You seem fairly young (judging by your avitar-lol). But I am not so young any more. 60 pretty soon actually. Not hard getting a part time job as many employers know that us 'old folks' have a pretty good work ethic. The problem is with the good, decent paying jobs...employers want to invest in someone that will be around a while. Also, I have no family in this state (only one sister now and she is 1000's miles away) so if I got injured or whatever, it would not be good. Not wanting pity, just stating the facts as I have witnessed/lived them.


----------



## lifeistooshort (Mar 17, 2013)

I'm 43..... but was only 31 when I divorced officially. I just really like futurama because I have a physics background 

Your age may change things, I don't know. Also your wife's age; if she's your age that may be a factor.....she has to be able to support herself. Judges are hard to figure, and it may be in your interest to make a deal with her.

If you roll the dice and try to get everything you may take a beating in court depending on the judge. Hopefully your lawyer will give you good advice.

Ask your lawyer what he thinks of offering to give up alimony if you keep that 100k. Even if you got alimony you're never going to get 100k in aggregate..... she's a nurse, not Beyonce. Tell her you'll pursue every last dime you can for the rest of your life if she wants to play hardball. She may decide being tethered to you by alimony isn't worth it. 

Try to keep your head up... you don't want a wife who doesn't want you. And you still have life ahead of you..... my husband is 62 and got laid off at 59. Took him about 10 months to find a job and he's still working there. 

Another guy I know who's about 64, I just saw him yesterday, lost his job a few months ago and is getting remarried soon (divorced 4 or 5 years ago). He's on cloud 9 right now and is looking for a job. 

If you're willing to entertain ladies your age you'll be a hot commodity...ladies my husband's age fawn over him all the time. It's almost embarrassing to watch..... mainly because he's clearly married. The problem a lot of older guys have is that they want younger women and imagine they're much better catches then they really are.

Have you considered moving to where you do have support?


----------



## getting it together (Jun 28, 2017)

LifeistooShort - Thank you-Great post!! I'll reply one para (above) at a time below:

1. My father was a physics prof. (UW) and pretty well known in his specialty. He retired from Berkeley. Hard to measure up to that. 

2. My wife is almost 50 (her new guy is 5 years my junior but married over 30 years). She stated (before I found out about A) that she wanted to be alone and wanted to travel etc., etc. The thought had crossed my mind that she may have considered what might happen if I had a physical ailment or something and how that might encroach on her desired lifestyle. It would fit in with the selfishness I have been witnessing but again I may be analyzing too much. She is a GS worker and no longer on probation. I wrote and rewrote her resume for the job. Oh, well. I am sure you are right that it will go to mediation where a deal will probably be made.

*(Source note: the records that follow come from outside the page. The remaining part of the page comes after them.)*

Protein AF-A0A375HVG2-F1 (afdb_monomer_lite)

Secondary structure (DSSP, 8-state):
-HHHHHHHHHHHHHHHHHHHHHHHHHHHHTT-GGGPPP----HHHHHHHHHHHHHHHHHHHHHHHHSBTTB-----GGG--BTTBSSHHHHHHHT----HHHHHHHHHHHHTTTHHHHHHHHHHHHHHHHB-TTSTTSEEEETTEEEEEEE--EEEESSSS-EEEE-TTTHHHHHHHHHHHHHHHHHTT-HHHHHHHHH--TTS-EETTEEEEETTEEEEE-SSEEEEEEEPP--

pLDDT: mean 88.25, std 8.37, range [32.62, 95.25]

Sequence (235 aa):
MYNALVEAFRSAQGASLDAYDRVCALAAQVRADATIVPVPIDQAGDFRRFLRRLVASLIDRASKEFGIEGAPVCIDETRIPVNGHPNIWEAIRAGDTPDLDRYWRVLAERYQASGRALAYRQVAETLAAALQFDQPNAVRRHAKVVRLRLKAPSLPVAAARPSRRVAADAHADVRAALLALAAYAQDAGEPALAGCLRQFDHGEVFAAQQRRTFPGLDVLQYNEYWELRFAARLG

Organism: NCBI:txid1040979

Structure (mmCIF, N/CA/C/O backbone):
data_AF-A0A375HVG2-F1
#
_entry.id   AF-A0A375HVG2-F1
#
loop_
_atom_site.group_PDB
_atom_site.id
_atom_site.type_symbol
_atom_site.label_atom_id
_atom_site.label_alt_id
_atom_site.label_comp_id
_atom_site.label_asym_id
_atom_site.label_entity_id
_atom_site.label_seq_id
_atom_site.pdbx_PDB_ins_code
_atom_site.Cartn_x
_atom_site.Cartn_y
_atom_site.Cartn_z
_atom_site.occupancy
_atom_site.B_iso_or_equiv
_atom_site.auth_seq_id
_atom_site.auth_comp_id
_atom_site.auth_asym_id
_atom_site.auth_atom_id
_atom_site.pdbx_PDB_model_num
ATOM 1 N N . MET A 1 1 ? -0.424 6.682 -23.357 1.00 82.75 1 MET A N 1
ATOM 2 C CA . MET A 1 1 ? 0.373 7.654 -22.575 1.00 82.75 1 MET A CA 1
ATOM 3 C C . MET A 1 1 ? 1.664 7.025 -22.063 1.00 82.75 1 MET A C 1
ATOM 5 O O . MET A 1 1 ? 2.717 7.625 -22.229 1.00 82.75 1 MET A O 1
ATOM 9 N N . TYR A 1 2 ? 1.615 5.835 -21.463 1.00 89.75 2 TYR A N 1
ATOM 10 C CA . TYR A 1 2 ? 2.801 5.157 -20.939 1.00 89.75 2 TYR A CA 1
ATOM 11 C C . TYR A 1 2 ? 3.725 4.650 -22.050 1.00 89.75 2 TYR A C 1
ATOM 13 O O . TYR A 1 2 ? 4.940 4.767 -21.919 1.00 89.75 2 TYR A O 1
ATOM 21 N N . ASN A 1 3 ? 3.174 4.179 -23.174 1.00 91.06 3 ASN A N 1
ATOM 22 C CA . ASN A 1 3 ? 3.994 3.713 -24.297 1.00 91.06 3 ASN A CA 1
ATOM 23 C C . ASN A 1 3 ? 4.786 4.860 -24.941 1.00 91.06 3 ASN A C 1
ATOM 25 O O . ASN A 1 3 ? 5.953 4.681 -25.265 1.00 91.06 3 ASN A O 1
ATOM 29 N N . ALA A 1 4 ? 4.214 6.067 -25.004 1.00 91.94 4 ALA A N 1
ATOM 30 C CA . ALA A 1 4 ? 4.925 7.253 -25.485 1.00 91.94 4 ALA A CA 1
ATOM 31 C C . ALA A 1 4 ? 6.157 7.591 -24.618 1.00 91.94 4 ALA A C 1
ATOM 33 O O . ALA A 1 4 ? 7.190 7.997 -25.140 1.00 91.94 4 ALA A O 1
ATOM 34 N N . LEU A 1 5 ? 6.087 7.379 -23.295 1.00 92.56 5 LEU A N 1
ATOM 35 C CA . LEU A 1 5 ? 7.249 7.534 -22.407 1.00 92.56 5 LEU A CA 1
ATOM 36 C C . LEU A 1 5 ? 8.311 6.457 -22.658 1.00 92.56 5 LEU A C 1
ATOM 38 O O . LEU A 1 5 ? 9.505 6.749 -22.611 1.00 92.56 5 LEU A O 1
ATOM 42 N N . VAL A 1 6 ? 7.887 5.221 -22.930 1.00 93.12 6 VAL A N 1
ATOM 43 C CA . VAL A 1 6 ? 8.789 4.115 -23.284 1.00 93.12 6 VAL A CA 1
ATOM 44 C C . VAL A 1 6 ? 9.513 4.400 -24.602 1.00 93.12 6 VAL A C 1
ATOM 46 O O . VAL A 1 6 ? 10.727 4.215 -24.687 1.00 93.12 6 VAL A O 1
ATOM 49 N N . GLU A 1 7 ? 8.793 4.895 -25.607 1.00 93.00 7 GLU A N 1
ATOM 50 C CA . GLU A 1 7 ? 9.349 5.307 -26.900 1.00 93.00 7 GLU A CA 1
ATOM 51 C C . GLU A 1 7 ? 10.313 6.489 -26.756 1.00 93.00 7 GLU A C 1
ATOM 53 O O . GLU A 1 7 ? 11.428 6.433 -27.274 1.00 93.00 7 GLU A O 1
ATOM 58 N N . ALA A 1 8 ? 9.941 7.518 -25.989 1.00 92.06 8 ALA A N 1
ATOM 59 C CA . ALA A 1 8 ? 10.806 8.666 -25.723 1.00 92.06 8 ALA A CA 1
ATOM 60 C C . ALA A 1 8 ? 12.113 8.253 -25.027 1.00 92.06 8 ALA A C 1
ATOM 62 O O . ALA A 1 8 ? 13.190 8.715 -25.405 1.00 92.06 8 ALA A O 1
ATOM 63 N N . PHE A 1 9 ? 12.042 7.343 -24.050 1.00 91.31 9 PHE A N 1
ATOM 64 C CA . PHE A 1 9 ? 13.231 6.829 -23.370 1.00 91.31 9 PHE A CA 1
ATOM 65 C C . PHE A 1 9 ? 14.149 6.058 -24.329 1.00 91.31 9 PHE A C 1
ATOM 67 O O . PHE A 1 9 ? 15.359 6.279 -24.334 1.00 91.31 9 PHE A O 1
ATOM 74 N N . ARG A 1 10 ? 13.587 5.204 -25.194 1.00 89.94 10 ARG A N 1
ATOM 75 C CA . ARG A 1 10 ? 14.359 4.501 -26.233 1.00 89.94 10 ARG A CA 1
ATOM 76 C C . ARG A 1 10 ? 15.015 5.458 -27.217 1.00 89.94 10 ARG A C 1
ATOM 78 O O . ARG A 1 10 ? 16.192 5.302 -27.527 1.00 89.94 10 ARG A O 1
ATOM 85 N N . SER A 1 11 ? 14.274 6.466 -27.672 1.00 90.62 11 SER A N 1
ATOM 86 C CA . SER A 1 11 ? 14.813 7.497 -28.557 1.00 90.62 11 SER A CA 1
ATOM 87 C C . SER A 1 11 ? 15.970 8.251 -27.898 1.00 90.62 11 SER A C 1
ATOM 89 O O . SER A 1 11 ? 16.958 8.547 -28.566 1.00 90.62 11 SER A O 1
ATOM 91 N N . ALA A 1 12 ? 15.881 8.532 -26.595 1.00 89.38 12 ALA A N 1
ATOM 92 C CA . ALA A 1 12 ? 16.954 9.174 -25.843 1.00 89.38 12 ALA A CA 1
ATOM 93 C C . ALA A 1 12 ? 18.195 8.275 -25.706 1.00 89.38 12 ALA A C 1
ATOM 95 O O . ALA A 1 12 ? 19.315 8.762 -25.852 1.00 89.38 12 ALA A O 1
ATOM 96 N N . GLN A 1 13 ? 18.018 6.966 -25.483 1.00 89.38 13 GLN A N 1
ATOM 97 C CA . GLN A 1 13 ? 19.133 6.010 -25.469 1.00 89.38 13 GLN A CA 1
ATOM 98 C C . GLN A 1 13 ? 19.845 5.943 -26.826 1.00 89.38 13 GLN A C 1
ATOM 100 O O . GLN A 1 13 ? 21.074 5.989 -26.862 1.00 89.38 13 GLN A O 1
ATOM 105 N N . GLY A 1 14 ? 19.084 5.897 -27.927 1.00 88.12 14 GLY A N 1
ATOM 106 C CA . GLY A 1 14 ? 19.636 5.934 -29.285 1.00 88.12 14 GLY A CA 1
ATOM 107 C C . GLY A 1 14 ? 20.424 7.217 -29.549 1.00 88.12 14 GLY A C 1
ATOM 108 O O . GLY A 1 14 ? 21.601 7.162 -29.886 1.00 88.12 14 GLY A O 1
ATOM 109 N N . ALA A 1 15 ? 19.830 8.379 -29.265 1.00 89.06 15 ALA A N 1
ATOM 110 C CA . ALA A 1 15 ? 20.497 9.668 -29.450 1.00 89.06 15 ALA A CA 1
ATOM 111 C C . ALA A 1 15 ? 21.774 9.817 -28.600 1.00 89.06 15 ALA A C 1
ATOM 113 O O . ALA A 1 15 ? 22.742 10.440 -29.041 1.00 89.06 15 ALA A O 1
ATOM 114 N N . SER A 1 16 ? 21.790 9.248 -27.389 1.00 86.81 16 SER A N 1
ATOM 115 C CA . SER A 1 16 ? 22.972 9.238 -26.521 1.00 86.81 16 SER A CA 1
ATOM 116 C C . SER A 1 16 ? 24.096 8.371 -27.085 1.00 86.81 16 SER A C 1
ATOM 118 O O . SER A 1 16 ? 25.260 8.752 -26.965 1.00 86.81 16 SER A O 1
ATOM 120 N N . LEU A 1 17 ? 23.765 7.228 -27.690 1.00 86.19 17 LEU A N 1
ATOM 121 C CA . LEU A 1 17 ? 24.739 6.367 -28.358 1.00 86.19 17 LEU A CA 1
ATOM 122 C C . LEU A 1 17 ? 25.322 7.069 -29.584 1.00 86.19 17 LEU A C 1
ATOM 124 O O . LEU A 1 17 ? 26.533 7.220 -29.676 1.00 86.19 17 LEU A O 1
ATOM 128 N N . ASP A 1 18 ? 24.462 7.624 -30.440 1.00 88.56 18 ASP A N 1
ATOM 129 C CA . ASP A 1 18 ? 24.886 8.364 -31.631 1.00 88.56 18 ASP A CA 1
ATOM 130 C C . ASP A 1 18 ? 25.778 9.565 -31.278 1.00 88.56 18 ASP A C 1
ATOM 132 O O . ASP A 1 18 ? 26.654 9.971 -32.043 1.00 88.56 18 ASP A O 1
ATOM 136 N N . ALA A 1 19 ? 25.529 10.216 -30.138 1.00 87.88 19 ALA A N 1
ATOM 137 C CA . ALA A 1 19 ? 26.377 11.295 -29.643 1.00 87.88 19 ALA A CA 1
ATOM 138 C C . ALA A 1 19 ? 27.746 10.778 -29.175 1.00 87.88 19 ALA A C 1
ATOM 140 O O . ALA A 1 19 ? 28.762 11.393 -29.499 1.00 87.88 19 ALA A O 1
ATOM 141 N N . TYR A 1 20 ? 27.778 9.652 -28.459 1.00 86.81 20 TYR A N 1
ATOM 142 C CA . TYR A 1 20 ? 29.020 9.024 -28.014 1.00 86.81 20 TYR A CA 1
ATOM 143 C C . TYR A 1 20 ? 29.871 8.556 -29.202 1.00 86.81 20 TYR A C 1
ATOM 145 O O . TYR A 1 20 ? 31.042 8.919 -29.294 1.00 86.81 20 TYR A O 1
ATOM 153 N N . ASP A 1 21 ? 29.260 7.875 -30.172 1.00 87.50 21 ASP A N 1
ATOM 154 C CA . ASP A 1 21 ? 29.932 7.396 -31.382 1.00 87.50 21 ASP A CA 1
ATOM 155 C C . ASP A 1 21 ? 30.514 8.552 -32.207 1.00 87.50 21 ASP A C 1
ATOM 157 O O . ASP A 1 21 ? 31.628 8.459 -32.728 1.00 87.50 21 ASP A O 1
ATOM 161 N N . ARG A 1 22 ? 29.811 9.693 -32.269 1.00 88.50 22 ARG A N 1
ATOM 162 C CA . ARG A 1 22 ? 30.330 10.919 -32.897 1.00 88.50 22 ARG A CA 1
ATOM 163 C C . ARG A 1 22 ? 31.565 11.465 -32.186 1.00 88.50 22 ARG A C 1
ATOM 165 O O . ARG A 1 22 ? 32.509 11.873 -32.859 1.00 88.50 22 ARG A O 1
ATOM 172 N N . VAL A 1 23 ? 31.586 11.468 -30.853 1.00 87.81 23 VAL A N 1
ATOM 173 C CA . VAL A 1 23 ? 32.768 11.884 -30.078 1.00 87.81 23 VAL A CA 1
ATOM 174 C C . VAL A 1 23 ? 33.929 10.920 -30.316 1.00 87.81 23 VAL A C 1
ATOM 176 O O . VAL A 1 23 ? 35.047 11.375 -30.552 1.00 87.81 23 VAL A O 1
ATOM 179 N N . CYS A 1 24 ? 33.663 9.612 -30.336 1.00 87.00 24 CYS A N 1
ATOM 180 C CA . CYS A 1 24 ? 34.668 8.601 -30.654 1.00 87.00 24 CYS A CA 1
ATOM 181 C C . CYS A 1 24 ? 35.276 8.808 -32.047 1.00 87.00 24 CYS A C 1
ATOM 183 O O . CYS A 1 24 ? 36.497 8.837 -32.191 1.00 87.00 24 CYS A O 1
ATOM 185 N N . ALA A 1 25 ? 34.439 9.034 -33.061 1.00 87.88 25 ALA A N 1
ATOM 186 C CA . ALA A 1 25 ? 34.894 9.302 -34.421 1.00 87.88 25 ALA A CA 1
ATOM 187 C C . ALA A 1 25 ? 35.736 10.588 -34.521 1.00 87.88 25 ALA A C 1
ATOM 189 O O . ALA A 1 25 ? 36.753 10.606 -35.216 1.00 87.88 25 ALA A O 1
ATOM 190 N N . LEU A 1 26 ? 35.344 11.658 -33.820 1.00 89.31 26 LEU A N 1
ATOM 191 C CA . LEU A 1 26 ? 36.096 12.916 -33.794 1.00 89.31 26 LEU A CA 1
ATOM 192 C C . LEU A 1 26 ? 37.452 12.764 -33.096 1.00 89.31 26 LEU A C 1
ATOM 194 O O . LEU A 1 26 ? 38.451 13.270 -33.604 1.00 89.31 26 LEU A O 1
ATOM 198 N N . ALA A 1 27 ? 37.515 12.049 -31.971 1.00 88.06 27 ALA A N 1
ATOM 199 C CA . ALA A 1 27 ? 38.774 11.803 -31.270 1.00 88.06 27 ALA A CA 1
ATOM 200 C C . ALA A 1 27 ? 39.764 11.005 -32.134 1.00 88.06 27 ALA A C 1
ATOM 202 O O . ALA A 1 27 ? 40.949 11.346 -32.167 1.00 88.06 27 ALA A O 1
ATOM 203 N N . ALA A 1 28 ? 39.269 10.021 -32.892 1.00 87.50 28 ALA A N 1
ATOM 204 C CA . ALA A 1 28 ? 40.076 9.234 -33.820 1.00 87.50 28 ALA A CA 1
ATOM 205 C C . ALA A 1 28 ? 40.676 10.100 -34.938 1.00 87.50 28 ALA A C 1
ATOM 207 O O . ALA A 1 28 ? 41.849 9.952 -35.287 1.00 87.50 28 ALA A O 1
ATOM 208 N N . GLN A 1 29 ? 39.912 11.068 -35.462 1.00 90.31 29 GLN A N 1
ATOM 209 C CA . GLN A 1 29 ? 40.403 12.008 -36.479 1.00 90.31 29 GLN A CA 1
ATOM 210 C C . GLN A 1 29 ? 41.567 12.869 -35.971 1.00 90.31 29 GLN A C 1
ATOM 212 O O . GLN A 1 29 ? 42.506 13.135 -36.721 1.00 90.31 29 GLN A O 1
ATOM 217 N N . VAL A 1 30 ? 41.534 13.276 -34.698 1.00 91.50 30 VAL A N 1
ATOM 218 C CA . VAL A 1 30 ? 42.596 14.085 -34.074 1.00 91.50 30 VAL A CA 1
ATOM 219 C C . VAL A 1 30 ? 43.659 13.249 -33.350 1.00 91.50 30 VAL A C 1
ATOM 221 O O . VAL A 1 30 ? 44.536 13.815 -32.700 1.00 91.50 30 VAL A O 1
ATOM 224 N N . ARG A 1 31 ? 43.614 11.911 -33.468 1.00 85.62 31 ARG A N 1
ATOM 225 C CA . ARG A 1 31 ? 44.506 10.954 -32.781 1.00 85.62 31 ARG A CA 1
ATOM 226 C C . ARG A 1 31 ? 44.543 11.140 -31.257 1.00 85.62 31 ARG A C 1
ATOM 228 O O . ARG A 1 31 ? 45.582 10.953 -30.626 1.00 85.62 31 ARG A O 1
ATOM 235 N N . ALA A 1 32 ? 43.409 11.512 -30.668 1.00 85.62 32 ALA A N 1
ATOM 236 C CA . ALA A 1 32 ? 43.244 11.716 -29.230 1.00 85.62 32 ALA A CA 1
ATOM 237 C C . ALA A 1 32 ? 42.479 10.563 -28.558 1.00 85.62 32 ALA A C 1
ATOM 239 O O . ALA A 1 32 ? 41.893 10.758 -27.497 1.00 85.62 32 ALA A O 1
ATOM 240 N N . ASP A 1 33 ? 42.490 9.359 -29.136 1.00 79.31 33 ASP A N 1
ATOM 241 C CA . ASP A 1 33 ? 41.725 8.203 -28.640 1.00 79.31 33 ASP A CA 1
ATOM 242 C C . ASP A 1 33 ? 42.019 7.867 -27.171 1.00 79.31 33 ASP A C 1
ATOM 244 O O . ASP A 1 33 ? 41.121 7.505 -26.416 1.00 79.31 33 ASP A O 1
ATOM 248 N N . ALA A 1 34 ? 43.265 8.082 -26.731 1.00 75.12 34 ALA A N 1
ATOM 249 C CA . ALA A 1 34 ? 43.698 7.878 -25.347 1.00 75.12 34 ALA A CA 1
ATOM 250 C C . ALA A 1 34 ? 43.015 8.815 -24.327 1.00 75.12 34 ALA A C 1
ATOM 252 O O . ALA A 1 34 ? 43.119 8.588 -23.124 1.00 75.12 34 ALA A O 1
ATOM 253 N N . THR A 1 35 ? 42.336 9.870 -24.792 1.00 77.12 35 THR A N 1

3. You are right and my lawyer did mention this. He also stated he is going to wait for a good mediator rather than forcing a quick mediation and getting a bad mediator. 

4. Yes, that may be a good idea and it may be what they are leveraging for judging by their counter petition. BTW, at present she makes 5.5k a month to my 1.5k. Six months ago she thought this was fine. Now is a different story. 

5, 6, 7. I will keep moving forward. Age, to me, is not a big factor. It is the person. My current job may indeed turn into something better in a year or two. The owner and I get along very well. We are a bit tight this year because a 200k lb harvest froze on the bush. We are remedying that this fall so it doesn't happen again. It is also healthy work and keeps me pretty active. 

8. Yes, I have thought about moving there but really can not consider it right now with all that is happening. 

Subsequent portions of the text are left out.